On Monday, key members of the President Barack Obama’s policy team briefed over 100 leaders of the African community in the United States.

Leaders Of The African Immigrant Community Meet With White House Officials

The policy briefing focused on US-Africa policy, immigration policy, and included a strategy session with the Democratic National Congress (DNC).

The meeting was facilitated by the President of the United People for African Congress, Dr. Sylvester Okere.

During the briefing, Dr. Okere remarked on the lack of government engagement with African immigrants.

“For far too long Africans have not been allowed to make their full contributions to this great nation.

“We are very grateful that President Barack Obama has allowed us to make our case for full African integration in this country during Black History Month.

As Americans, we have resolved to break through the artificial barriers that prevent us from full participation and contributions to the United States of America,” Dr. Okere said.

Echoing Dr. Okere’s remarks, the Deputy Mayor of Newark Ugochukwu Nwaokoro, also stressed the importance of African participation in American politics.
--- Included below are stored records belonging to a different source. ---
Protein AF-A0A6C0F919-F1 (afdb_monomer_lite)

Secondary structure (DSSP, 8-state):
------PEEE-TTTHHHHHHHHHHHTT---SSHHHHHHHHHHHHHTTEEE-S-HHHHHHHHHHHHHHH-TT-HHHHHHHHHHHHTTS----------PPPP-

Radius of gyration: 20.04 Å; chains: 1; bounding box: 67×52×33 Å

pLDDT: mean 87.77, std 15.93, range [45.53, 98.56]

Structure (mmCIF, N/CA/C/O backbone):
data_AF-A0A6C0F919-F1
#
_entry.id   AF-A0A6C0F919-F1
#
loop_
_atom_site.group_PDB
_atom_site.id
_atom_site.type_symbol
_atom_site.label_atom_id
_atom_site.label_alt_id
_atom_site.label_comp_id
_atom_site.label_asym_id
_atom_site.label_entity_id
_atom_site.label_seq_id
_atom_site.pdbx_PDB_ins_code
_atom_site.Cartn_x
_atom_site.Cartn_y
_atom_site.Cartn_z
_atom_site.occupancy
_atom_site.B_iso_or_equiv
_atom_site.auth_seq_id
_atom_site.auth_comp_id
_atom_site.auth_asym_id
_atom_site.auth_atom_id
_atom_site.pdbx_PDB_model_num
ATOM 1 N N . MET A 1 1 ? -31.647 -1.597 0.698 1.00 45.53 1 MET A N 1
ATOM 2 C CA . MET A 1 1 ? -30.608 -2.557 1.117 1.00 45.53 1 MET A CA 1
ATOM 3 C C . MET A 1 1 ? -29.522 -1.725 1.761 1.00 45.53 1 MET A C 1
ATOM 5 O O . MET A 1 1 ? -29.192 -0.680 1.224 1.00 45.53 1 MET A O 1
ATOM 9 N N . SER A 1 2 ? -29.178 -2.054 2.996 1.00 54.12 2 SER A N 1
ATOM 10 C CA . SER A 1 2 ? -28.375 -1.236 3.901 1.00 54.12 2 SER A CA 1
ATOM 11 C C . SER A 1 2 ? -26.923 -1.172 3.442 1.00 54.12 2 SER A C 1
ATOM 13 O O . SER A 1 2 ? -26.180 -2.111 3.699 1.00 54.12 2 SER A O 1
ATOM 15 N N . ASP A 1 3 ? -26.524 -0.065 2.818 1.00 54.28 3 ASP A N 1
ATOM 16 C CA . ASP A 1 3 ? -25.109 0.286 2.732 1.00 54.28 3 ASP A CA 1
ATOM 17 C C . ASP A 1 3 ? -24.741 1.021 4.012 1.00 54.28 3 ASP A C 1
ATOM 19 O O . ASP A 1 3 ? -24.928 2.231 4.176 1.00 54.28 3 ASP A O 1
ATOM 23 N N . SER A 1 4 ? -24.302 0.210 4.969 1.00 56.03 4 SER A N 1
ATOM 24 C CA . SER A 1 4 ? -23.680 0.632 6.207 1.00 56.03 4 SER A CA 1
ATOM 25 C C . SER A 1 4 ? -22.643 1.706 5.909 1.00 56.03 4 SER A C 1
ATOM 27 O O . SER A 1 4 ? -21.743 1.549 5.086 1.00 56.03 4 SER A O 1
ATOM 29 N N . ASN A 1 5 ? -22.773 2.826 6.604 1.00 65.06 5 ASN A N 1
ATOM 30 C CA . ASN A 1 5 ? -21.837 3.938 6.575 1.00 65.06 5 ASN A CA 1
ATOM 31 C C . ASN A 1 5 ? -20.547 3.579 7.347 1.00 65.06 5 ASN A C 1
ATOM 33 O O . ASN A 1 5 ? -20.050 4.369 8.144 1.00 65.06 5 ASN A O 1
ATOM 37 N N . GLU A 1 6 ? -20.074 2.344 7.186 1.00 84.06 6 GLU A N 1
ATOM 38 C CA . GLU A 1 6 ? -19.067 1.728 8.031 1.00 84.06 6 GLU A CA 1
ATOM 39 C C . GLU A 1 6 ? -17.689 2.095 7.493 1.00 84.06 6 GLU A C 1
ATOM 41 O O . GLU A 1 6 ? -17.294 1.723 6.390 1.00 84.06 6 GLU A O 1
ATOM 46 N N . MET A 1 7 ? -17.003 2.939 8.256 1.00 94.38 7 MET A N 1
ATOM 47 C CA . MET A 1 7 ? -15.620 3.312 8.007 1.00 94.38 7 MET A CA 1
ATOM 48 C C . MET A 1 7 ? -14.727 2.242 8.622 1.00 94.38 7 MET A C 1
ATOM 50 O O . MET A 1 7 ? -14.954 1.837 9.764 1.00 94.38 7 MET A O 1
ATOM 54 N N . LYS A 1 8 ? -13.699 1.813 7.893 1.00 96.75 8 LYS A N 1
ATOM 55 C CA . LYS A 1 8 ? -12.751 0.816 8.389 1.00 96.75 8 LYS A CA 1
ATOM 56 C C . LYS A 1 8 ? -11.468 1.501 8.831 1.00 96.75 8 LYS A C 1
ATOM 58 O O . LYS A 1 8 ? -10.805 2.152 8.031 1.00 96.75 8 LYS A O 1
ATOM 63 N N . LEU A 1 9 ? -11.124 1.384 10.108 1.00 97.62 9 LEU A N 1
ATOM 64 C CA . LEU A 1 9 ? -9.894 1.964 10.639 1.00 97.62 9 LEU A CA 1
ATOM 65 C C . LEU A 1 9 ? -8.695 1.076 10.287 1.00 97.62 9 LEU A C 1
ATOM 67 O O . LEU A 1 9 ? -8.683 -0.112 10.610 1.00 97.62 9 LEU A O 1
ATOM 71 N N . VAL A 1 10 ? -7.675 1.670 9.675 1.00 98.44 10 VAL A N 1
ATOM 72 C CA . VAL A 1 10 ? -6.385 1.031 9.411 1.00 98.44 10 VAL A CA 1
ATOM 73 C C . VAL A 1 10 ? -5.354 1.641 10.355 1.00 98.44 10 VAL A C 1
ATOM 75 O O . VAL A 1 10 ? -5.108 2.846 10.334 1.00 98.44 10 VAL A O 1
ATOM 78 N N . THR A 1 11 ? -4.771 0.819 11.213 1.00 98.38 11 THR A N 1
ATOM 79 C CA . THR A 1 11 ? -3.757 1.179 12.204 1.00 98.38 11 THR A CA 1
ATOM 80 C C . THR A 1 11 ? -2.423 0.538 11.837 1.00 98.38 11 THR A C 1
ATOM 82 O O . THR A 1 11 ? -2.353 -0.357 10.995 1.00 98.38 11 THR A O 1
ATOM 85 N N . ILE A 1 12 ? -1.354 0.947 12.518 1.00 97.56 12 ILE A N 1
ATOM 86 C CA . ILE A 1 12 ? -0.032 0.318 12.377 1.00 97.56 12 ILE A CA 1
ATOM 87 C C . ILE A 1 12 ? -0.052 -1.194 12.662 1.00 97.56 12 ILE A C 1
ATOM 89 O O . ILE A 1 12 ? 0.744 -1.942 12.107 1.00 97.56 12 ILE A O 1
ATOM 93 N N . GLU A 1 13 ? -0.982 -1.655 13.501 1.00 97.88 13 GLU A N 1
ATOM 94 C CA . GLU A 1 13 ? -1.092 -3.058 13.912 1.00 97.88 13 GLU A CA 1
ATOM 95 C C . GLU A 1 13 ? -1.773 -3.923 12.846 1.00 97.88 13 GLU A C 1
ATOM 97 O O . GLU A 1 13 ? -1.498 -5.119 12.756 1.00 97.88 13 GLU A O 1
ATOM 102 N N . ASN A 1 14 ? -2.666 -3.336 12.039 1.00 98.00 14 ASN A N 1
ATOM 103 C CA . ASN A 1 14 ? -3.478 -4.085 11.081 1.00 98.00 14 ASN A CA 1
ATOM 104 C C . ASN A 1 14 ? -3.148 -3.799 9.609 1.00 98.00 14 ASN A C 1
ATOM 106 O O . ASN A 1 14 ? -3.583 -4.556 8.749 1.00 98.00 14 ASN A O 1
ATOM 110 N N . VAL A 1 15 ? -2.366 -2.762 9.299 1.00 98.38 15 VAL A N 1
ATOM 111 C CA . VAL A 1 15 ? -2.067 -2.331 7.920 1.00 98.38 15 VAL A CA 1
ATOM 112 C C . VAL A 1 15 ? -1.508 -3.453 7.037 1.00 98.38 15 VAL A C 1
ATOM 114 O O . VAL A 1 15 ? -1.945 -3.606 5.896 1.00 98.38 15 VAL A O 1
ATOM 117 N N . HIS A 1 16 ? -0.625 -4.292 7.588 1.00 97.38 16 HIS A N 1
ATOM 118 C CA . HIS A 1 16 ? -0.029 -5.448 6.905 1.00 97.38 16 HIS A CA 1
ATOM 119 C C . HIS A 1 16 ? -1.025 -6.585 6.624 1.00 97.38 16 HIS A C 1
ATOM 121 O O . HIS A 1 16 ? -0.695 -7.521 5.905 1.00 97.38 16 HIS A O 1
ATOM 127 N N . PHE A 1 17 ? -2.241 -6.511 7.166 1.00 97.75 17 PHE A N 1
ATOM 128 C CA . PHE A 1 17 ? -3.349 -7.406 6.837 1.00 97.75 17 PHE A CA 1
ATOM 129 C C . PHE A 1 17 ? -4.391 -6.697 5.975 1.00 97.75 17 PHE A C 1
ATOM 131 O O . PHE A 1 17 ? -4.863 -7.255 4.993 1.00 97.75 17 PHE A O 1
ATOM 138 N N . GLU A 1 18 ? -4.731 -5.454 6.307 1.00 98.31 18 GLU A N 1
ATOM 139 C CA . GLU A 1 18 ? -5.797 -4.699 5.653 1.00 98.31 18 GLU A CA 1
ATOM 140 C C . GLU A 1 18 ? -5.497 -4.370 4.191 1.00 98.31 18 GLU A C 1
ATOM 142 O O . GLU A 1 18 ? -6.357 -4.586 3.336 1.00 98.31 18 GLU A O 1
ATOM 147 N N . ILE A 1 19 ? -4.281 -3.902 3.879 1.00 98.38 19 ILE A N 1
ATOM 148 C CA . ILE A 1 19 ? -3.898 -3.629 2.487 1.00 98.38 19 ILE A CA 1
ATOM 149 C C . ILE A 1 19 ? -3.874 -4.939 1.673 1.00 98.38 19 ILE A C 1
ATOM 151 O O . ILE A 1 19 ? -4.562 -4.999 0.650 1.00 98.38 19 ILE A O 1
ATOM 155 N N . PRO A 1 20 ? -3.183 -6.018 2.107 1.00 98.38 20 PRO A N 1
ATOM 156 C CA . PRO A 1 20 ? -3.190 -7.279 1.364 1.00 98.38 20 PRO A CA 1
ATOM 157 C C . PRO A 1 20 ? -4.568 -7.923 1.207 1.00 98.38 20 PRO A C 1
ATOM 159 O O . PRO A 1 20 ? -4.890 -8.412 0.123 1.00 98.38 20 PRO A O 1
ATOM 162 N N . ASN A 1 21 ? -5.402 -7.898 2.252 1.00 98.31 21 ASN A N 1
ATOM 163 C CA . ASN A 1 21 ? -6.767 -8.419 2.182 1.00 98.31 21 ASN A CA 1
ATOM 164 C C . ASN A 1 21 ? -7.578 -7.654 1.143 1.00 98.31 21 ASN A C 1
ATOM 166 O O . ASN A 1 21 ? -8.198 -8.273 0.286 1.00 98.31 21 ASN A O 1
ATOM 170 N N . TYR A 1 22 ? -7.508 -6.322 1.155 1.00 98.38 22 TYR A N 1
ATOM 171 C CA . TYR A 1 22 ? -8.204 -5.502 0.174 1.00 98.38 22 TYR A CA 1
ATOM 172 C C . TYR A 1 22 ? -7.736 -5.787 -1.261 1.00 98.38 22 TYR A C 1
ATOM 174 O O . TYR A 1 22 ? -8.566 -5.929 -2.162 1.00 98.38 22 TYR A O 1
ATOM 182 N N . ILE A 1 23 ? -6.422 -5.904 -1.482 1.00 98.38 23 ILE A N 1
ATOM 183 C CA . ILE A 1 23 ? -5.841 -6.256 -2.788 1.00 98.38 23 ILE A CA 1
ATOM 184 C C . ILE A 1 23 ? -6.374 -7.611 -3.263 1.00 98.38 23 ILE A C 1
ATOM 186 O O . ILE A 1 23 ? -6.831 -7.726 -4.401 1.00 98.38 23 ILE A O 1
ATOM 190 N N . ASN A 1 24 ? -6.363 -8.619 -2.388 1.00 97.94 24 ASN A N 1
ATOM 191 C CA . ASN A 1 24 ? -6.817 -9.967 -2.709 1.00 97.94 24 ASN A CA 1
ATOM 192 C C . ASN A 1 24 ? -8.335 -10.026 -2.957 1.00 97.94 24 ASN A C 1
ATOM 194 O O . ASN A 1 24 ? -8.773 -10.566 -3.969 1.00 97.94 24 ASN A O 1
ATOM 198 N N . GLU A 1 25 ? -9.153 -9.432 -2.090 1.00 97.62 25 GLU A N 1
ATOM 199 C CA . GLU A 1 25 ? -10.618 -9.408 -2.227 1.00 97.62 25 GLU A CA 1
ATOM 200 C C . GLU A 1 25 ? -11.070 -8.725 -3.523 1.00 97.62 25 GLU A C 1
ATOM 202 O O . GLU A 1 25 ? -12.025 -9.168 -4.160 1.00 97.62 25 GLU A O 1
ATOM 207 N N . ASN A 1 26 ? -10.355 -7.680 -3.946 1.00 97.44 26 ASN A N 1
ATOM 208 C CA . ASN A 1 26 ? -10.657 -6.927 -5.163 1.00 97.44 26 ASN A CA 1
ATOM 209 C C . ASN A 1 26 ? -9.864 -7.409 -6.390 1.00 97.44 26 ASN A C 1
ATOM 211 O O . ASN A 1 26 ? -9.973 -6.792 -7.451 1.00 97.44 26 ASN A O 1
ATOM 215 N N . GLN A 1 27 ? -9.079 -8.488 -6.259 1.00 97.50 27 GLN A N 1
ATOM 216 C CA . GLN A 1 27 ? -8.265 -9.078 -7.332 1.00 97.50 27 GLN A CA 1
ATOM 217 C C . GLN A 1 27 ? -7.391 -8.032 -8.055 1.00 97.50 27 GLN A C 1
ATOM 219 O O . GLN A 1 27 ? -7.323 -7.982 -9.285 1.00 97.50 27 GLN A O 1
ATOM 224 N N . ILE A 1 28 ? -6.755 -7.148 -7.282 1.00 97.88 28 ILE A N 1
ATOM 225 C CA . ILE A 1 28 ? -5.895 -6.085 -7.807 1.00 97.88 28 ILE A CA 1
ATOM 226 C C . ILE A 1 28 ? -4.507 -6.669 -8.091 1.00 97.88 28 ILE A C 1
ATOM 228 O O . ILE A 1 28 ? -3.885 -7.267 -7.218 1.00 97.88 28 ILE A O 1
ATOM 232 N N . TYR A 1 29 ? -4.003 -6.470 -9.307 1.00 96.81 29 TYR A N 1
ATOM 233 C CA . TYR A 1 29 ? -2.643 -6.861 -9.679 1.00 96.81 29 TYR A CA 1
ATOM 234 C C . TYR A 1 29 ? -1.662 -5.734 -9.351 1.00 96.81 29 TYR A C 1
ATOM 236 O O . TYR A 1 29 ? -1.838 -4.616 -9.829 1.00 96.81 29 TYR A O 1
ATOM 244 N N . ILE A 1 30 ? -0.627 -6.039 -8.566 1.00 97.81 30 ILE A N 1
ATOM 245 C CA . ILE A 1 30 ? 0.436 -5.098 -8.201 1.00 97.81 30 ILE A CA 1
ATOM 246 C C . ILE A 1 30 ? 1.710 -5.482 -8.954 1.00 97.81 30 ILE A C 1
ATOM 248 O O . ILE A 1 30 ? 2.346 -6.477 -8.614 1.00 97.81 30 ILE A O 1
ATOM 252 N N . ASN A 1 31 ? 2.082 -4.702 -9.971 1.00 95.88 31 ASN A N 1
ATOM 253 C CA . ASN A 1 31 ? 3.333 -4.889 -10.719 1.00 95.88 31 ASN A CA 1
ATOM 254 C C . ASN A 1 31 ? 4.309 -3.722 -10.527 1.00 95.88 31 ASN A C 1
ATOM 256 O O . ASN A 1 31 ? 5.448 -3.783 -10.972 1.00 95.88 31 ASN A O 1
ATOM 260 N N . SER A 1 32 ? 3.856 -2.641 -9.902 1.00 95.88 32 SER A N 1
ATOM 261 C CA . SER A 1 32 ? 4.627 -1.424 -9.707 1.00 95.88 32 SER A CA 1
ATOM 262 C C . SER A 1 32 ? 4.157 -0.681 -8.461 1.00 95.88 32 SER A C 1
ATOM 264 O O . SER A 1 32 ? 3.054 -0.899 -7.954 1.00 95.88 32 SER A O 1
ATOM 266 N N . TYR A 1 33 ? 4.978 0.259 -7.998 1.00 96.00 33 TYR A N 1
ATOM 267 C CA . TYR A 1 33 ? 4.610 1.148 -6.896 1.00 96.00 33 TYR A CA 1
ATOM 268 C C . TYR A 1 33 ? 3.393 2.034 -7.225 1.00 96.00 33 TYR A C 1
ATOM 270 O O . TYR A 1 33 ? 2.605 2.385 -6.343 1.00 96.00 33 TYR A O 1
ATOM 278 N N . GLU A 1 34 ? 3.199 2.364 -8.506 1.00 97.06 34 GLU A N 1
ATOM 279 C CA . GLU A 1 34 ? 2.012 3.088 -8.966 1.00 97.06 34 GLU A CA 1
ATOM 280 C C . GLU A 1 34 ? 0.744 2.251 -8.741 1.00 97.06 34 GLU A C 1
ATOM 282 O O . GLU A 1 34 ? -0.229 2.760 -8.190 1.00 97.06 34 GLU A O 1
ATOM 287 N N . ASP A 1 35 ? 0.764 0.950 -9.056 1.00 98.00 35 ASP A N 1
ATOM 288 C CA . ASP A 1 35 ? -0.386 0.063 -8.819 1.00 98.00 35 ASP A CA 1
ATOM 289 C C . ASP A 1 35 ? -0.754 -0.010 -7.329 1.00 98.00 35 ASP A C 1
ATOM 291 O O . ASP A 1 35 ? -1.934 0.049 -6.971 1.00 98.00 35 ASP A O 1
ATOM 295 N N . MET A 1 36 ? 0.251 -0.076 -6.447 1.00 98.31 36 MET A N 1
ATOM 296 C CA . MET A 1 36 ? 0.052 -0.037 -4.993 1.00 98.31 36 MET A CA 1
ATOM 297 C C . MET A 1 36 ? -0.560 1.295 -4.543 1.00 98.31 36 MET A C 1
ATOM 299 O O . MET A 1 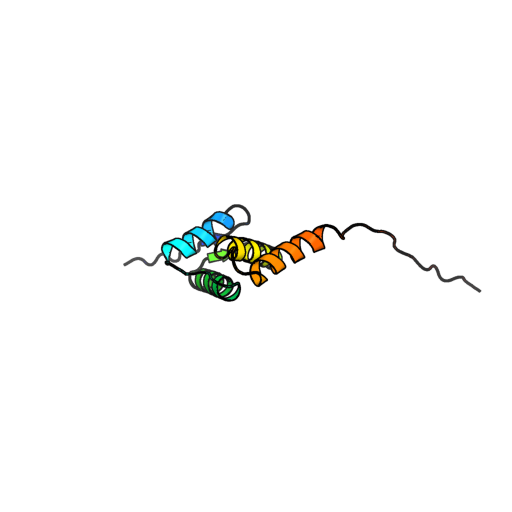36 ? -1.505 1.320 -3.751 1.00 98.31 36 MET A O 1
ATOM 303 N N . THR A 1 37 ? -0.082 2.411 -5.094 1.00 98.19 37 THR A N 1
ATOM 304 C CA . THR A 1 37 ? -0.639 3.745 -4.826 1.00 98.19 37 THR A CA 1
ATOM 305 C C . THR A 1 37 ? -2.103 3.826 -5.244 1.00 98.19 37 THR A C 1
ATOM 307 O O . THR A 1 37 ? -2.948 4.283 -4.470 1.00 98.19 37 THR A O 1
ATOM 310 N N . GLN A 1 38 ? -2.444 3.309 -6.424 1.00 98.56 38 GLN A N 1
ATOM 311 C CA . GLN A 1 38 ? -3.826 3.241 -6.892 1.00 98.56 38 GLN A CA 1
ATOM 312 C C . GLN A 1 38 ? -4.694 2.334 -6.008 1.00 98.56 38 GLN A C 1
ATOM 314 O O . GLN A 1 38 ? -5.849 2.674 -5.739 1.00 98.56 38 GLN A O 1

“Politics is the vehicle by which all Africans must participate in ensuring our communities develop in vibrant and economically sustainable ways.

“The status quo in African marginalization in this country is costly and unacceptable.

“As Africans in America, we have so much to offer and we must continue to agitate and organize for full participation in this nation’s politics. America rises as we overcome,” Deputy Mayor Nwaokoro stated.

After the policy briefing, the attendees were treated to a strategy session led by the DNC. The session was intended to provide methods by which the African immigrant population in the US could further their goals.  

Several officials and activists spoke during the session including remarks by the performance artist Anna Mwalagho. Using a blend of humor and truth she touched upon the many benefits African immigrants bring to the US.

The event marked one of the first times that the African immigrant community was addressed directly by a sitting US President.